— J’ai des problèmes qu’il n’a pas pu m’aider à résoudre.
— Et vous pensez que moi je pourrais ?
— On va toujours essayer. Il m’a dit qu’il tartinait dans l’atome, présentement ?
— Il en prend des cheveux blancs ! Heureusement, c’est la fin de ses angoisses car la fameuse centrale ouvre demain.
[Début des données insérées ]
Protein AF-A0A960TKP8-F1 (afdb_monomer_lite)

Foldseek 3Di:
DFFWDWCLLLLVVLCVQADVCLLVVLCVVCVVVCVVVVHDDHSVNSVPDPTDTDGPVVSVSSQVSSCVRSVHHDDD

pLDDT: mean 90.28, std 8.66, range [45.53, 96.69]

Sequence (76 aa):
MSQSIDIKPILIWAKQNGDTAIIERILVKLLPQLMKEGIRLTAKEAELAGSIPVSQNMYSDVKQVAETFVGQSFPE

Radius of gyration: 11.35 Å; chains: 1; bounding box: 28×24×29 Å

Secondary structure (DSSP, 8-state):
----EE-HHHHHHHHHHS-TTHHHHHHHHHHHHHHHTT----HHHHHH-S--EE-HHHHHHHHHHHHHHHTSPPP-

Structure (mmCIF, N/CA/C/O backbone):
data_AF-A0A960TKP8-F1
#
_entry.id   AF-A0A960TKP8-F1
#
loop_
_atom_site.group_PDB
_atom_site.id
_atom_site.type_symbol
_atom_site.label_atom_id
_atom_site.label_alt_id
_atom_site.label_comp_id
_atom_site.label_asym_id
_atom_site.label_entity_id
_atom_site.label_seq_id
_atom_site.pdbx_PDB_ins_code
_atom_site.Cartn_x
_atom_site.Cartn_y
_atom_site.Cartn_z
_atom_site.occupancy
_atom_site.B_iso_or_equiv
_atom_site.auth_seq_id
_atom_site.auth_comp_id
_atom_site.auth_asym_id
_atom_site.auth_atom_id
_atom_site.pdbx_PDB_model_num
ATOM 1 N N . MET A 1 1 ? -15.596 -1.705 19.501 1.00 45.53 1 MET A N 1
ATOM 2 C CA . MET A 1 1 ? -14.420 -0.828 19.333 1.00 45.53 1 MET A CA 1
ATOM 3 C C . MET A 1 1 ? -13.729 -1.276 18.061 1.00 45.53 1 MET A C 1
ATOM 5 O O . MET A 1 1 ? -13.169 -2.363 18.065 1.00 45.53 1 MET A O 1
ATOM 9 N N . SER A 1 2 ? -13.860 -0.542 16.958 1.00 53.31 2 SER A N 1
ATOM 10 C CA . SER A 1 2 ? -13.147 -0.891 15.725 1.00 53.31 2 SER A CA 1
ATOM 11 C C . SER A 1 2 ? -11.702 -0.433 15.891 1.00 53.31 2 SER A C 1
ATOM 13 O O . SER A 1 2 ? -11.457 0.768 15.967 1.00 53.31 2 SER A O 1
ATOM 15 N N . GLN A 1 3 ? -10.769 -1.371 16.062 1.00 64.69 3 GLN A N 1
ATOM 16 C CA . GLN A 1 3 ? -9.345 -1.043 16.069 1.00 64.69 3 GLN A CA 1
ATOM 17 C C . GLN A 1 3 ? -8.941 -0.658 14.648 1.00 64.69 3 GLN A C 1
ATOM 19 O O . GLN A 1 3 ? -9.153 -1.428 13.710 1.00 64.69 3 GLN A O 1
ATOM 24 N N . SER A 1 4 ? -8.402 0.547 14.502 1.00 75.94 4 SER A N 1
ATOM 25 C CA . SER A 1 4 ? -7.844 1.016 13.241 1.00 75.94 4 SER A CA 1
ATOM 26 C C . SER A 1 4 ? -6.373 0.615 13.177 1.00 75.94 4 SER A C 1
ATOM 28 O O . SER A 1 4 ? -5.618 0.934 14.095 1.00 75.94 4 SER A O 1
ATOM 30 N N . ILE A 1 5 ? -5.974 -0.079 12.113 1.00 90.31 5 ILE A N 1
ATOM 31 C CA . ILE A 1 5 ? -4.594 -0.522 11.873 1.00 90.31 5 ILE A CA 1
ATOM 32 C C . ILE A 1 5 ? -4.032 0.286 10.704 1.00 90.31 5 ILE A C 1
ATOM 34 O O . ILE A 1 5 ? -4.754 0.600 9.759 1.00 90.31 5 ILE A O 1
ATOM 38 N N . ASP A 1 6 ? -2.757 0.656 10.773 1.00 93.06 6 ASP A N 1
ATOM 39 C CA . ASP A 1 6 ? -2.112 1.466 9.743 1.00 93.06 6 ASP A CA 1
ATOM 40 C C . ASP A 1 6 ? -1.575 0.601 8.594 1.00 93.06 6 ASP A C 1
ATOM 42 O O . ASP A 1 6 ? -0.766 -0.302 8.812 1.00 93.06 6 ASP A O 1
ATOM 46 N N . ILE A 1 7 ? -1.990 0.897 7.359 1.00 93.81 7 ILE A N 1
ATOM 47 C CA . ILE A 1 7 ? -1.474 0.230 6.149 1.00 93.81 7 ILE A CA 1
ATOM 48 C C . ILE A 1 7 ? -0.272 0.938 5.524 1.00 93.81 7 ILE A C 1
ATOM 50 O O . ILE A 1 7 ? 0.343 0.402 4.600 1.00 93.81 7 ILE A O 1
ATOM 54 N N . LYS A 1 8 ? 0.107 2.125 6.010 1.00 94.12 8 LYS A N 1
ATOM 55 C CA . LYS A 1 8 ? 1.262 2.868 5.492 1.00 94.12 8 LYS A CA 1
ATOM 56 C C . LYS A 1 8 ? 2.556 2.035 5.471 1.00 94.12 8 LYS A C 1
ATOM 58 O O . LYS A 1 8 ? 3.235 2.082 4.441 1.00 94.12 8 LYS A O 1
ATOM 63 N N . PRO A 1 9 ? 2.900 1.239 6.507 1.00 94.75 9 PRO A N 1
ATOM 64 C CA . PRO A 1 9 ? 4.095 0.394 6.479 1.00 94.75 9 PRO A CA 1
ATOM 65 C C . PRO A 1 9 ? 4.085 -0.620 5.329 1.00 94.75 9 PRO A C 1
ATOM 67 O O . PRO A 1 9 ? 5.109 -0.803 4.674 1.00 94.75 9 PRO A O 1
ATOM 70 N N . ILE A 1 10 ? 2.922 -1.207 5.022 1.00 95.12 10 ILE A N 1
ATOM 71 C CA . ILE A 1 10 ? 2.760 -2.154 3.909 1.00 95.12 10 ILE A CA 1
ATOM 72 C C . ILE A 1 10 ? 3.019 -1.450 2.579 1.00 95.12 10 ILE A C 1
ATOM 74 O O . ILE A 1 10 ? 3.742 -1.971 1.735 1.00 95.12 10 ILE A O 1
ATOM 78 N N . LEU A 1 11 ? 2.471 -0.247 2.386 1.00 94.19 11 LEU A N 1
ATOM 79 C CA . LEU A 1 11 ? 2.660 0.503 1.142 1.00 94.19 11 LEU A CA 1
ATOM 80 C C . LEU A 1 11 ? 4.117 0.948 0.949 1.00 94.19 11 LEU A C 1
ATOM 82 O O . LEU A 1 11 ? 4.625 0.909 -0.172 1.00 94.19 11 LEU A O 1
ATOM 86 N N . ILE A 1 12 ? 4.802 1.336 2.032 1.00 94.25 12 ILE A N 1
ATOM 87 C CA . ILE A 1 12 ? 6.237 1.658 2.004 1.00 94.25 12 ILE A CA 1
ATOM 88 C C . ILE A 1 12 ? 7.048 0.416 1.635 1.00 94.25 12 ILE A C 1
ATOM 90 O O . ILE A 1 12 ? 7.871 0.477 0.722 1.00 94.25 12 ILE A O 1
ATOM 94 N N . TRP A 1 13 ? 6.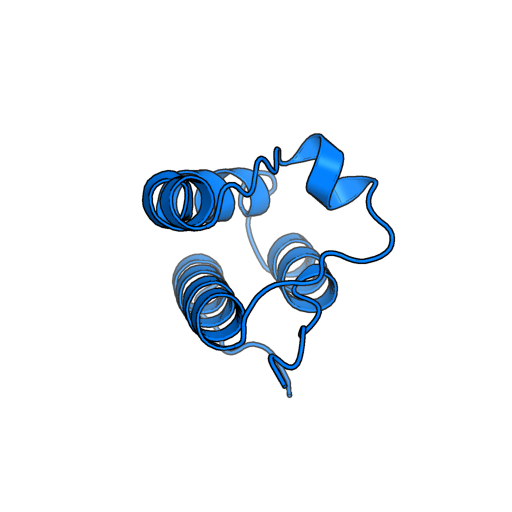800 -0.707 2.307 1.00 96.12 13 TRP A N 1
ATOM 95 C CA . TRP A 1 13 ? 7.480 -1.963 2.016 1.00 96.12 13 TRP A CA 1
ATOM 96 C C . TRP A 1 13 ? 7.242 -2.416 0.572 1.00 96.12 13 TRP A C 1
ATOM 98 O O . TRP A 1 13 ? 8.198 -2.753 -0.126 1.00 96.12 13 TRP A O 1
ATOM 108 N N . ALA A 1 14 ? 5.999 -2.355 0.090 1.00 95.50 14 ALA A N 1
ATOM 109 C CA . ALA A 1 14 ? 5.665 -2.728 -1.277 1.00 95.50 14 ALA A CA 1
ATOM 110 C C . ALA A 1 14 ? 6.423 -1.855 -2.280 1.00 95.50 14 ALA A C 1
ATOM 112 O O . ALA A 1 14 ? 7.016 -2.376 -3.218 1.00 95.50 14 ALA A O 1
ATOM 113 N N . LYS A 1 15 ? 6.494 -0.540 -2.042 1.00 94.50 15 LYS A N 1
ATOM 114 C CA . LYS A 1 15 ? 7.270 0.394 -2.871 1.00 94.50 15 LYS A CA 1
ATOM 115 C C . LYS A 1 15 ? 8.771 0.094 -2.880 1.00 94.50 15 L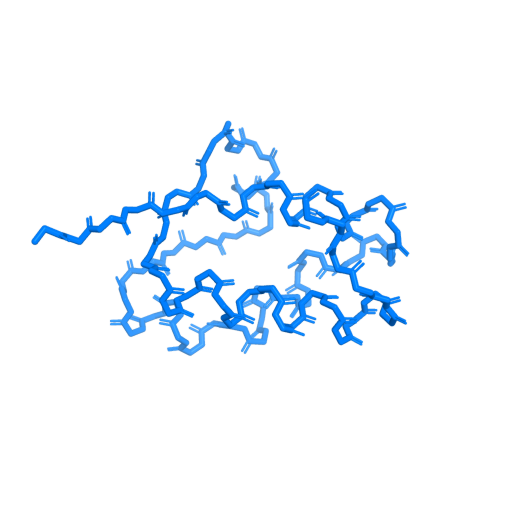YS A C 1
ATOM 117 O O . LYS A 1 15 ? 9.422 0.334 -3.889 1.00 94.50 15 LYS A O 1
ATOM 122 N N . GLN A 1 16 ? 9.327 -0.386 -1.769 1.00 94.88 16 GLN A N 1
ATOM 123 C CA . GLN A 1 16 ? 10.751 -0.724 -1.665 1.00 94.88 16 GLN A CA 1
ATOM 124 C C . GLN A 1 16 ? 11.111 -2.046 -2.354 1.00 94.88 16 GLN A C 1
ATOM 126 O O . GLN A 1 16 ? 12.266 -2.228 -2.725 1.00 94.88 16 GLN A O 1
ATOM 131 N N . ASN A 1 17 ? 10.148 -2.958 -2.506 1.00 95.81 17 ASN A N 1
ATOM 132 C CA . ASN A 1 17 ? 10.396 -4.324 -2.970 1.00 95.81 17 ASN A CA 1
ATOM 133 C C . ASN A 1 17 ? 9.729 -4.667 -4.310 1.00 95.81 17 ASN A C 1
ATOM 135 O O . ASN A 1 17 ?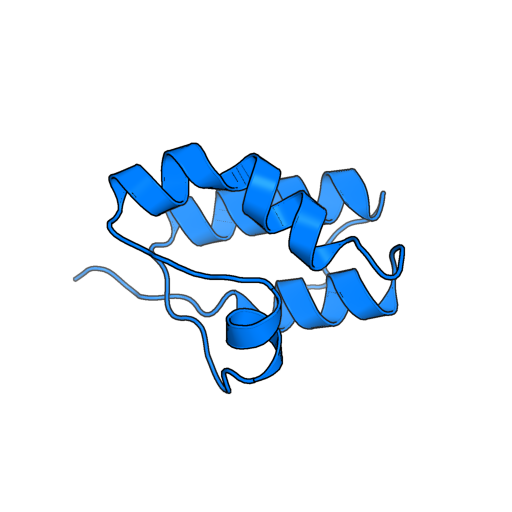 10.009 -5.719 -4.875 1.00 95.81 17 ASN A O 1
ATOM 139 N N . GLY A 1 18 ? 8.840 -3.812 -4.811 1.00 92.12 18 GLY A N 1
ATOM 140 C CA . GLY A 1 18 ? 8.140 -3.995 -6.077 1.00 92.12 18 GLY A CA 1
ATOM 141 C C . GLY A 1 18 ? 8.422 -2.892 -7.095 1.00 92.12 18 GLY A C 1
ATOM 142 O O . GLY A 1 18 ? 9.307 -2.055 -6.924 1.00 92.12 18 GLY A O 1
ATOM 143 N N . ASP A 1 19 ? 7.638 -2.886 -8.174 1.00 91.81 19 ASP A N 1
ATOM 144 C CA . ASP A 1 19 ? 7.762 -1.894 -9.245 1.00 91.81 19 ASP A CA 1
ATOM 145 C C . ASP A 1 19 ? 7.363 -0.476 -8.797 1.00 91.81 19 ASP A C 1
ATOM 147 O O . ASP A 1 19 ? 6.551 -0.284 -7.892 1.00 91.81 19 ASP A O 1
ATOM 151 N N . THR A 1 20 ? 7.810 0.547 -9.534 1.00 87.81 20 THR A N 1
ATOM 152 C CA . THR A 1 20 ? 7.473 1.963 -9.279 1.00 87.81 20 THR A CA 1
ATOM 153 C C . THR A 1 20 ? 5.963 2.237 -9.200 1.00 87.81 20 THR A C 1
ATOM 155 O O . THR A 1 20 ? 5.536 3.114 -8.454 1.00 87.81 20 THR A O 1
ATOM 158 N N . ALA A 1 21 ? 5.145 1.474 -9.932 1.00 92.75 21 ALA A N 1
ATOM 159 C CA . ALA A 1 21 ? 3.688 1.621 -9.971 1.00 92.75 21 ALA A CA 1
ATOM 160 C C . ALA A 1 21 ? 2.940 0.707 -8.977 1.00 92.75 21 ALA A C 1
ATOM 162 O O . ALA A 1 21 ? 1.717 0.580 -9.055 1.00 92.75 21 ALA A O 1
ATOM 163 N N . ILE A 1 22 ? 3.637 0.030 -8.058 1.00 94.75 22 ILE A N 1
ATOM 164 C CA . ILE A 1 22 ? 3.014 -0.997 -7.214 1.00 94.75 22 ILE A CA 1
ATOM 165 C C . ILE A 1 22 ? 1.930 -0.444 -6.287 1.00 94.75 22 ILE A C 1
ATOM 167 O O . ILE A 1 22 ? 0.872 -1.056 -6.178 1.00 94.75 22 ILE A O 1
ATOM 171 N N . ILE A 1 23 ? 2.131 0.737 -5.690 1.00 94.00 23 ILE A N 1
ATOM 172 C CA . ILE A 1 23 ? 1.112 1.378 -4.842 1.00 94.00 23 ILE A CA 1
ATOM 173 C C . ILE A 1 23 ? -0.159 1.637 -5.656 1.00 94.00 23 ILE A C 1
ATOM 175 O O . ILE A 1 23 ? -1.253 1.310 -5.207 1.00 94.00 23 ILE A O 1
ATOM 179 N N . GLU A 1 24 ? -0.028 2.169 -6.873 1.00 94.12 24 GLU A N 1
ATOM 180 C CA . GLU A 1 24 ? -1.175 2.412 -7.749 1.00 94.12 24 GLU A CA 1
ATOM 181 C C . GLU A 1 24 ? -1.908 1.109 -8.084 1.00 94.12 24 GLU A C 1
ATOM 183 O O . GLU A 1 24 ? -3.129 1.039 -7.953 1.00 94.12 24 GLU A O 1
ATOM 188 N N . ARG A 1 25 ? -1.174 0.040 -8.420 1.00 94.62 25 ARG A N 1
ATOM 189 C CA . ARG A 1 25 ? -1.763 -1.281 -8.683 1.00 94.62 25 ARG A CA 1
ATOM 190 C C . ARG A 1 25 ? -2.521 -1.828 -7.472 1.00 94.62 25 ARG A C 1
ATOM 192 O O . ARG A 1 25 ? -3.634 -2.327 -7.641 1.00 94.62 25 ARG A O 1
ATOM 199 N N . ILE A 1 26 ? -1.947 -1.724 -6.269 1.00 94.81 26 ILE A N 1
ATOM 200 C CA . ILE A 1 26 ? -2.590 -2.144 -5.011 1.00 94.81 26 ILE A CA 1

Et moi, en écho, comme quand tu chantes Ramuntcho aux gens du troisième âge :
— Demain ?
— On dirait que ça vous souffle ?
— Plutôt ! J’ai demandé à ce con si quelque chose d’important était prévu en France demain, et après de savantes recherches, il m’a répondu par la négative.
— Vous savez pourquoi, commissaire ? Parce qu’il est trop au cœur de ça. Elle lui flanque la gerbe et le tournis, la centrale atomique de Fleisch-Barbaque. Il en connaît davantage sur elle que sur moi !
Je ricane doucement. Eux deux, ça touche à sa fin, depuis des années qu’ils s’en paient… La lassitude des passions trop longues. Si Roméo et Juliette s’étaient marida, le jour serait venu où ils allaient se virguler le service de Sèvres de leur liste de mariage à la frite !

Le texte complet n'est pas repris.